SUPPLIED RECORDS ::
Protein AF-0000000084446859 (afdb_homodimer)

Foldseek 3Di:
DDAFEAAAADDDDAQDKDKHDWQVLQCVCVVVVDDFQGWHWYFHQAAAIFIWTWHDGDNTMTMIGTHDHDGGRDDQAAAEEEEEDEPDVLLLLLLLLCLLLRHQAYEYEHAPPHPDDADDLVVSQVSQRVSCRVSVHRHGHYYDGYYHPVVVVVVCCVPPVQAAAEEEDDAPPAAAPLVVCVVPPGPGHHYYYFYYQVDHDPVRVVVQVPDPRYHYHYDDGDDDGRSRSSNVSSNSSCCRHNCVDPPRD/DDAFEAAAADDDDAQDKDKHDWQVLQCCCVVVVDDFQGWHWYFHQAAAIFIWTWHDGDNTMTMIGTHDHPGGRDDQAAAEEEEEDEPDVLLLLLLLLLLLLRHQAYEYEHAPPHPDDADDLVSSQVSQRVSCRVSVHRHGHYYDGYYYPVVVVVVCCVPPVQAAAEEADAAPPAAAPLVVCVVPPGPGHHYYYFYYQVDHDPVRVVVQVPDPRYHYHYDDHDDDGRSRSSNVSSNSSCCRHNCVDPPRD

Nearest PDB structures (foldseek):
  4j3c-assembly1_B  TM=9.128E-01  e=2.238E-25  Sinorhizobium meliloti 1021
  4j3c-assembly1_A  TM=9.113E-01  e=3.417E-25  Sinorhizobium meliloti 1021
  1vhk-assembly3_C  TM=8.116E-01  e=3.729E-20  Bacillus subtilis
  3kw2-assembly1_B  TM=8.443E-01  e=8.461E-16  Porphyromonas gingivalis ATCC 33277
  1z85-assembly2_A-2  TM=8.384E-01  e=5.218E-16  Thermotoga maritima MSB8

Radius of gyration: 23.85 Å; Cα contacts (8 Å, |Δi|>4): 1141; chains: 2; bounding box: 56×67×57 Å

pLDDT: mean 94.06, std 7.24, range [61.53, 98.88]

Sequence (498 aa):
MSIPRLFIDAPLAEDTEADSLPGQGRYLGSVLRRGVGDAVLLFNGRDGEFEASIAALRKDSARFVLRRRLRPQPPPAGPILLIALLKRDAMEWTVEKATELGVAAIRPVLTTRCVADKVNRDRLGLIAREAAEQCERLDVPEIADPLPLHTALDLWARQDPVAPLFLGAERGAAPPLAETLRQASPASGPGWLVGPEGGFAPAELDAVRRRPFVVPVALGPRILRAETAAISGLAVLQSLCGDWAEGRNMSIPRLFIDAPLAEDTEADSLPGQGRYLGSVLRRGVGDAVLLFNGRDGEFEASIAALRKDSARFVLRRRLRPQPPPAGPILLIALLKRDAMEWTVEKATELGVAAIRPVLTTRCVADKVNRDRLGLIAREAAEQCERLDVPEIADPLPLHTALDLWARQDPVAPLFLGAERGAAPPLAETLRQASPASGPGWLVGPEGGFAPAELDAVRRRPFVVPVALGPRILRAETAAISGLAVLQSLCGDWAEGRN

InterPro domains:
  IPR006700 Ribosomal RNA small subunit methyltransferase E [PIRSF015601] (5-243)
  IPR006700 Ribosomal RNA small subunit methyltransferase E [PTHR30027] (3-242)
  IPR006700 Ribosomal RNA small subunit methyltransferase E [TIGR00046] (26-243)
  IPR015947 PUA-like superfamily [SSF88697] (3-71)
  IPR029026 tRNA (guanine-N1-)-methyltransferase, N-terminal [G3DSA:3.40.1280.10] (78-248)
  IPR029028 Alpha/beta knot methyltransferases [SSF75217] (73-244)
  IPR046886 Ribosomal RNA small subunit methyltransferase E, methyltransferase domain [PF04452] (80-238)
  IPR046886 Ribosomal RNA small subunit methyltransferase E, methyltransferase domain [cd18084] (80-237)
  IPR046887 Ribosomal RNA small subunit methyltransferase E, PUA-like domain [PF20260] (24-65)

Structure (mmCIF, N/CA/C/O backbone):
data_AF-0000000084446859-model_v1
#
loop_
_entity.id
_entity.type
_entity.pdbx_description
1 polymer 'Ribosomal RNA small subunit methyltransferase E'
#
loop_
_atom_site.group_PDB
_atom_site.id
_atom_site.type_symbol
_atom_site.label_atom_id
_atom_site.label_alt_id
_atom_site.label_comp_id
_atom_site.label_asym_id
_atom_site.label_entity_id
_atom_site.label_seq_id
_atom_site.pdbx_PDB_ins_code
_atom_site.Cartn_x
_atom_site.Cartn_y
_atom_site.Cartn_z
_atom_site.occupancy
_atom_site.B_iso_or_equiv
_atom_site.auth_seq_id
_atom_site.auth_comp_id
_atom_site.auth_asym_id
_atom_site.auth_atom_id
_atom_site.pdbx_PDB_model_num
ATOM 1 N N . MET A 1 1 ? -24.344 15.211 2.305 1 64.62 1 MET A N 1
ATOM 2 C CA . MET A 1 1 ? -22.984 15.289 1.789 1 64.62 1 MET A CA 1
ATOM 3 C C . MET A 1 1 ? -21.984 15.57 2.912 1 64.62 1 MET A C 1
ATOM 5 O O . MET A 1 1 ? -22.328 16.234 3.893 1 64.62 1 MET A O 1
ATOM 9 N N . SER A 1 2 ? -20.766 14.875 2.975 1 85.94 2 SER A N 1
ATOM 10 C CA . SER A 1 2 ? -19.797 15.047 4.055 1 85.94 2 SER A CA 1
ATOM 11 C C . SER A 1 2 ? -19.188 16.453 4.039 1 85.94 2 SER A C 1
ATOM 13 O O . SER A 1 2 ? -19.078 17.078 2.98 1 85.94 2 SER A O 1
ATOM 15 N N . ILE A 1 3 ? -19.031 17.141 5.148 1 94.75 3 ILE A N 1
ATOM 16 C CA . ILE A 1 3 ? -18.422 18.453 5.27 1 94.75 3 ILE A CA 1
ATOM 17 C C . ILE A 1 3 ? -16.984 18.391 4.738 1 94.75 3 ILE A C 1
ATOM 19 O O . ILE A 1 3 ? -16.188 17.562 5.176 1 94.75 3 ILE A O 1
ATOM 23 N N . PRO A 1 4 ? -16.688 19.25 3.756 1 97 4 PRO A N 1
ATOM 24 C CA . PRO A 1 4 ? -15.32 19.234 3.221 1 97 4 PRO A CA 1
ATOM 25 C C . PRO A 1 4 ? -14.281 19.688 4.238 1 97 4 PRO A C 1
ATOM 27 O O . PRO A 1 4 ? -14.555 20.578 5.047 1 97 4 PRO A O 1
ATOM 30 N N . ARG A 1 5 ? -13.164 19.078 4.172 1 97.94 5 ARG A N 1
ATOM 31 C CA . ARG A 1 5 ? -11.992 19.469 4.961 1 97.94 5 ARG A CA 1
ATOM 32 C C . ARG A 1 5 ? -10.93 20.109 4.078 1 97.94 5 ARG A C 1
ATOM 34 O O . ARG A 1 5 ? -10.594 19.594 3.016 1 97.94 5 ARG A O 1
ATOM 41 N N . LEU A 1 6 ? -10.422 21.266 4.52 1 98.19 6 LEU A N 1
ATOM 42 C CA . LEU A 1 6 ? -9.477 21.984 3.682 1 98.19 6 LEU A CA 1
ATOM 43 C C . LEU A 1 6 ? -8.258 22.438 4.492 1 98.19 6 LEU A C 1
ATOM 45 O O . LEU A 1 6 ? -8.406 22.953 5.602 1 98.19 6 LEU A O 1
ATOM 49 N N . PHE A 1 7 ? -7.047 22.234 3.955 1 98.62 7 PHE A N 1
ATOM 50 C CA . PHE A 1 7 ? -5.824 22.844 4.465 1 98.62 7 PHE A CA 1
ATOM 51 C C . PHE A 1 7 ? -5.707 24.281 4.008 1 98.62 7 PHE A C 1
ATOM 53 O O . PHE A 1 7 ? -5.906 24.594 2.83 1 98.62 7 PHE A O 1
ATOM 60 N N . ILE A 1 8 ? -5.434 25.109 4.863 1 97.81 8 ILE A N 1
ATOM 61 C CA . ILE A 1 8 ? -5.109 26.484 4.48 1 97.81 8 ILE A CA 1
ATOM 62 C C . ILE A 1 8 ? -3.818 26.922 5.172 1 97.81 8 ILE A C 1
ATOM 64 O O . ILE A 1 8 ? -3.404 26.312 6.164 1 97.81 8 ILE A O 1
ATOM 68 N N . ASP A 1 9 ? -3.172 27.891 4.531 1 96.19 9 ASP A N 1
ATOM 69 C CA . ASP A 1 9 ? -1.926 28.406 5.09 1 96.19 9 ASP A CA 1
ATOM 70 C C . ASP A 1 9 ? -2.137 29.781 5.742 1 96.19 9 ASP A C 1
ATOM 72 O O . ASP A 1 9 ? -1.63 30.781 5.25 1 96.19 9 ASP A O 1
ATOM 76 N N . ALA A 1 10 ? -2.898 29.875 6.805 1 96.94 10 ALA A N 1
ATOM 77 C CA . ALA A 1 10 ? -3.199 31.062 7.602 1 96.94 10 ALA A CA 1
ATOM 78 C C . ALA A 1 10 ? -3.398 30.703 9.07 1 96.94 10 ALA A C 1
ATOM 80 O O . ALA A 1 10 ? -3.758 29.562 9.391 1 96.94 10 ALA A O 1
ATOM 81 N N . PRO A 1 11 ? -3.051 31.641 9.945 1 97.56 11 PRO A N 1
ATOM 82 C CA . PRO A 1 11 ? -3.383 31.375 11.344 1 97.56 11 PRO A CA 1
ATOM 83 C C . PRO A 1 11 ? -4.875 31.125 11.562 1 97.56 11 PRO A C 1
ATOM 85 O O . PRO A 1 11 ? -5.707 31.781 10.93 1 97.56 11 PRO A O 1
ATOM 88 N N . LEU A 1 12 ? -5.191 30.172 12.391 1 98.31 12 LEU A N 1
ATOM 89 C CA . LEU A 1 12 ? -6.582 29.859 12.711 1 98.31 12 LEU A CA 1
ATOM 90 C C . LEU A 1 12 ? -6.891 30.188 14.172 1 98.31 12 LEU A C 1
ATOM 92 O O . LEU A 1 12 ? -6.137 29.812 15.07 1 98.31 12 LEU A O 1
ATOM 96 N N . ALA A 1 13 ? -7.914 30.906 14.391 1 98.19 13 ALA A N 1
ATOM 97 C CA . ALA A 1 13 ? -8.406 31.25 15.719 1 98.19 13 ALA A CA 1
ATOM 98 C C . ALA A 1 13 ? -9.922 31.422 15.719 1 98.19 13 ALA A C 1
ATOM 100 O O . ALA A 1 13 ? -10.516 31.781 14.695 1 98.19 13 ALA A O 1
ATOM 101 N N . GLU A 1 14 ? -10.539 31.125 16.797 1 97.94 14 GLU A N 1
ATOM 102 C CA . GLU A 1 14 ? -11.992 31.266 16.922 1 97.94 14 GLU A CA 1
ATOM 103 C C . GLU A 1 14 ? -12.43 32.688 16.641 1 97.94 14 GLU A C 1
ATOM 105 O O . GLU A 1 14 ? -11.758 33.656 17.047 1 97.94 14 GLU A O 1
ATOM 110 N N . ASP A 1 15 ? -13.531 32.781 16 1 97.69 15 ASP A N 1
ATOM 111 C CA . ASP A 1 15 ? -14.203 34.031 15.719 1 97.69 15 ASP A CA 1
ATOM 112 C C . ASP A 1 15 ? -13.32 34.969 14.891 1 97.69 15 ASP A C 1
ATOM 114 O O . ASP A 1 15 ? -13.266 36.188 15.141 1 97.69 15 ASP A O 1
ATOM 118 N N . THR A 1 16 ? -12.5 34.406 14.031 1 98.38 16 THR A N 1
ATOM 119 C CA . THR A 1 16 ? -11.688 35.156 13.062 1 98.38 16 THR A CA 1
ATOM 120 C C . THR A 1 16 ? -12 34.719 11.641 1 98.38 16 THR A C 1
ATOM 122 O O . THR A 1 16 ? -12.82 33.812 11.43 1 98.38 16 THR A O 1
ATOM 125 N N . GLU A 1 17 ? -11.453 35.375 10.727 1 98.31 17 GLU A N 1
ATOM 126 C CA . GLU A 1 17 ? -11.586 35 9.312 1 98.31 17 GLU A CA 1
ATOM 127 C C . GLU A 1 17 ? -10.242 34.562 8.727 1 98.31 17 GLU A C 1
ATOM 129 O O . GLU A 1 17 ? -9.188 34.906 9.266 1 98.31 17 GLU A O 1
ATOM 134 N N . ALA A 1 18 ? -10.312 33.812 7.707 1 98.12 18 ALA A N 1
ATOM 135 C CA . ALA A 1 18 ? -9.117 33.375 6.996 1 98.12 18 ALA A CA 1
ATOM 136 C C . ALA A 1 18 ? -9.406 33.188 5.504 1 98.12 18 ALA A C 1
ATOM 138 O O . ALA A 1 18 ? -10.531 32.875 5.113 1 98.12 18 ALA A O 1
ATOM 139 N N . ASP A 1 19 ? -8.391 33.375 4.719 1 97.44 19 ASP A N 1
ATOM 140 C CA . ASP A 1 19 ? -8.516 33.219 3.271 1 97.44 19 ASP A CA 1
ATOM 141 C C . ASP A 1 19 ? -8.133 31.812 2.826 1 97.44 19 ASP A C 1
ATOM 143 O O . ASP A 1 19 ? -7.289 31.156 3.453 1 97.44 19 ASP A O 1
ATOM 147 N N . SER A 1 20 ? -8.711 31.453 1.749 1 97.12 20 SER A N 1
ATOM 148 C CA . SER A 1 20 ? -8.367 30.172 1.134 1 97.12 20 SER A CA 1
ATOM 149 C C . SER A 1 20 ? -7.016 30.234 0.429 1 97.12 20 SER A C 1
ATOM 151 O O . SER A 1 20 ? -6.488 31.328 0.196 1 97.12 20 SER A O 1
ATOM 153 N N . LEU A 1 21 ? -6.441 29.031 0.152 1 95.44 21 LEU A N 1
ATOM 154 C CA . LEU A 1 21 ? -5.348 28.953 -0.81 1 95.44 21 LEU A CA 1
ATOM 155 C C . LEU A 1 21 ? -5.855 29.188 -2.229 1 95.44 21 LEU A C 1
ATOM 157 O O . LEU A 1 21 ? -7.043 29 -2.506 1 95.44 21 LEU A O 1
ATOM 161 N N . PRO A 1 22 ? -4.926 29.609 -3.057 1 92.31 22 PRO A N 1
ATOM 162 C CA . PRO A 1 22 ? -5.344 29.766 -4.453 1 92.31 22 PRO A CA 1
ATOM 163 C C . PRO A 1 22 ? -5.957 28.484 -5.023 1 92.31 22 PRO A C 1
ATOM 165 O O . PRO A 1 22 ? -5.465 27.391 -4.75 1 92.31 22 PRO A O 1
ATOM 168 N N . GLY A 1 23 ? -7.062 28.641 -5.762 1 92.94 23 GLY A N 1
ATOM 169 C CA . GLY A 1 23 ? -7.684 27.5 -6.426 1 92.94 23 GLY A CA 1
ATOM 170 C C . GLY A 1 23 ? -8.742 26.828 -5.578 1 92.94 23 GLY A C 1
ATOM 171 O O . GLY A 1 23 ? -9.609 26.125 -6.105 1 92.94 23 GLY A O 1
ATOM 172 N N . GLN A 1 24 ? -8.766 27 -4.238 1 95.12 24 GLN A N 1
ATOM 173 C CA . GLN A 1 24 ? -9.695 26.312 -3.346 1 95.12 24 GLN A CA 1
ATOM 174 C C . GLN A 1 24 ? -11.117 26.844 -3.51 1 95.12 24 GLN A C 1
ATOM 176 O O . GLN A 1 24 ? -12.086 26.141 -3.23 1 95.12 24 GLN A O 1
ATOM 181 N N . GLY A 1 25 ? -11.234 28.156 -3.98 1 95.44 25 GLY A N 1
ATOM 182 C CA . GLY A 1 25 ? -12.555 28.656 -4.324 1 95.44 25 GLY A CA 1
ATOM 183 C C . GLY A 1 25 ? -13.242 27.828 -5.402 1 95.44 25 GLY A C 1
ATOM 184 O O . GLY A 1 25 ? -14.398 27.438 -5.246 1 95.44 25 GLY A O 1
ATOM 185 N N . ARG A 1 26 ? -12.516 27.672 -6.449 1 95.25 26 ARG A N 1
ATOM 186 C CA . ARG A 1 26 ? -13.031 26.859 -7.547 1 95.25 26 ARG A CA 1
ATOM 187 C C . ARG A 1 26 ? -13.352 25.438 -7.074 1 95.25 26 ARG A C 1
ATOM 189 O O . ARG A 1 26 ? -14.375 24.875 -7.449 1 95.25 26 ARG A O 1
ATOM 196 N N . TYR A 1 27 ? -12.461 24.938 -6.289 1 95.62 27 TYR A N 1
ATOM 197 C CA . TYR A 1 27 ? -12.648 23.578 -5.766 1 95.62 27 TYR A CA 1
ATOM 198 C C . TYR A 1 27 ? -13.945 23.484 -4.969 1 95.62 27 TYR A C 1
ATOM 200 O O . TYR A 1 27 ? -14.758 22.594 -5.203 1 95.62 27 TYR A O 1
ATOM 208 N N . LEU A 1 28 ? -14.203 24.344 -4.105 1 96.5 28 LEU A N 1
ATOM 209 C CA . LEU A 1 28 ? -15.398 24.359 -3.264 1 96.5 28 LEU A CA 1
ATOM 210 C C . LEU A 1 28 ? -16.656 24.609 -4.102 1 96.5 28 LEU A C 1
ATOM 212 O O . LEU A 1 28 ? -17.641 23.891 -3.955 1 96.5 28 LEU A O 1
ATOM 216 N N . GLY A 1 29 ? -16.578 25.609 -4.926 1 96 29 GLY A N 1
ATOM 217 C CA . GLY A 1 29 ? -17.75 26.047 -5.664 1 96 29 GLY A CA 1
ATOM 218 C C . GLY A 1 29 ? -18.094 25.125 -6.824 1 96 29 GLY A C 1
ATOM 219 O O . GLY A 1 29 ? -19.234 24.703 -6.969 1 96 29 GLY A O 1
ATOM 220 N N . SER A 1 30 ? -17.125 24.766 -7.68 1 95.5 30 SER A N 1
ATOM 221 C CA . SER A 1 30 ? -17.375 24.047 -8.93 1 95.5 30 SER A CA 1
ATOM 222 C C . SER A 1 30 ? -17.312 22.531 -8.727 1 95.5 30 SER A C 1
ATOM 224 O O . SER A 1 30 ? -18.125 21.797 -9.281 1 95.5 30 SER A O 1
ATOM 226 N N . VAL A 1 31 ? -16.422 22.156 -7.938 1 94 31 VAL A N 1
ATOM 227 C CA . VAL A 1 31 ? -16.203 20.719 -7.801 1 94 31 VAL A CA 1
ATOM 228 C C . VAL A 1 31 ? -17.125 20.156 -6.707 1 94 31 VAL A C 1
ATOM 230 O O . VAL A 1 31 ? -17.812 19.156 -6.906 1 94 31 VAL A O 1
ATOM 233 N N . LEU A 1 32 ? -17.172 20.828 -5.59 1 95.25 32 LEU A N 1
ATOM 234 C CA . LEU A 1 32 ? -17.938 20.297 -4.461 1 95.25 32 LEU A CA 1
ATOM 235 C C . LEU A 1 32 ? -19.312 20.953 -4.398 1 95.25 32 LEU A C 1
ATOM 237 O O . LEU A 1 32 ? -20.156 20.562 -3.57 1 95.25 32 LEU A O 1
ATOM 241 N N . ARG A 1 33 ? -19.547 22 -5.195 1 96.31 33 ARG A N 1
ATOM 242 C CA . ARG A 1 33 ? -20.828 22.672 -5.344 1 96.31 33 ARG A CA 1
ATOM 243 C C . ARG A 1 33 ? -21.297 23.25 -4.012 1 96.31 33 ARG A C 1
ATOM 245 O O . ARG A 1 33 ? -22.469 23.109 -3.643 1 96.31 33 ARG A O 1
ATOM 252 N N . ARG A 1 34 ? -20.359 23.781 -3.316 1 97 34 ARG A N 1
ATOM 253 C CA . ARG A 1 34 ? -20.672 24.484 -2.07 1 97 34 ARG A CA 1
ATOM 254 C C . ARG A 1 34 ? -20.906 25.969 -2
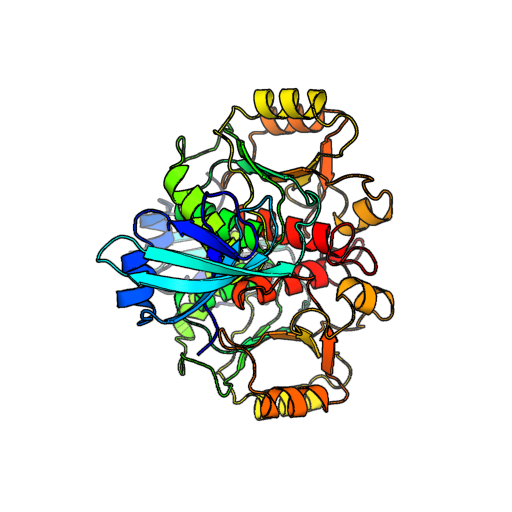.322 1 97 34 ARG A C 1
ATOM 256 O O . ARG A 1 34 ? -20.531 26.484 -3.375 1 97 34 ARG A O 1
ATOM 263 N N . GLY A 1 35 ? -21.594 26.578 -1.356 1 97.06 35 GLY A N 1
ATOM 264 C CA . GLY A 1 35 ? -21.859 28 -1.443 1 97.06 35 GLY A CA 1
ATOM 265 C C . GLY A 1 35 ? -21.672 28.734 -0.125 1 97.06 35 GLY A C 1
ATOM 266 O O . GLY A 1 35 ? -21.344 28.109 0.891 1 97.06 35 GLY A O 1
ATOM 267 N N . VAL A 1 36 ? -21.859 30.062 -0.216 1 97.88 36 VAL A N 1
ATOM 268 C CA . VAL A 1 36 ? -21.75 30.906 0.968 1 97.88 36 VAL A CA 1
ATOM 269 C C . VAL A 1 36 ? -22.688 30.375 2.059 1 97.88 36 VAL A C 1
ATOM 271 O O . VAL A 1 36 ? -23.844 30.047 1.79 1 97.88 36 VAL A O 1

WHAT YOU NEED TO DO :: Only the lines above from the one with "ATOM 30 N N" through the one with "ATOM 32 C C" should be duplicated, character for character.

SOLUTION TO THIS EXERCISE ::
ATOM 30 N N . ARG A 1 5 ? -13.164 19.078 4.172 1 97.94 5 ARG A N 1
ATOM 31 C CA . ARG A 1 5 ? -11.992 19.469 4.961 1 97.94 5 ARG A CA 1
ATOM 32 C C . ARG A 1 5 ? -10.93 20.109 4.078 1 97.94 5 ARG A C 1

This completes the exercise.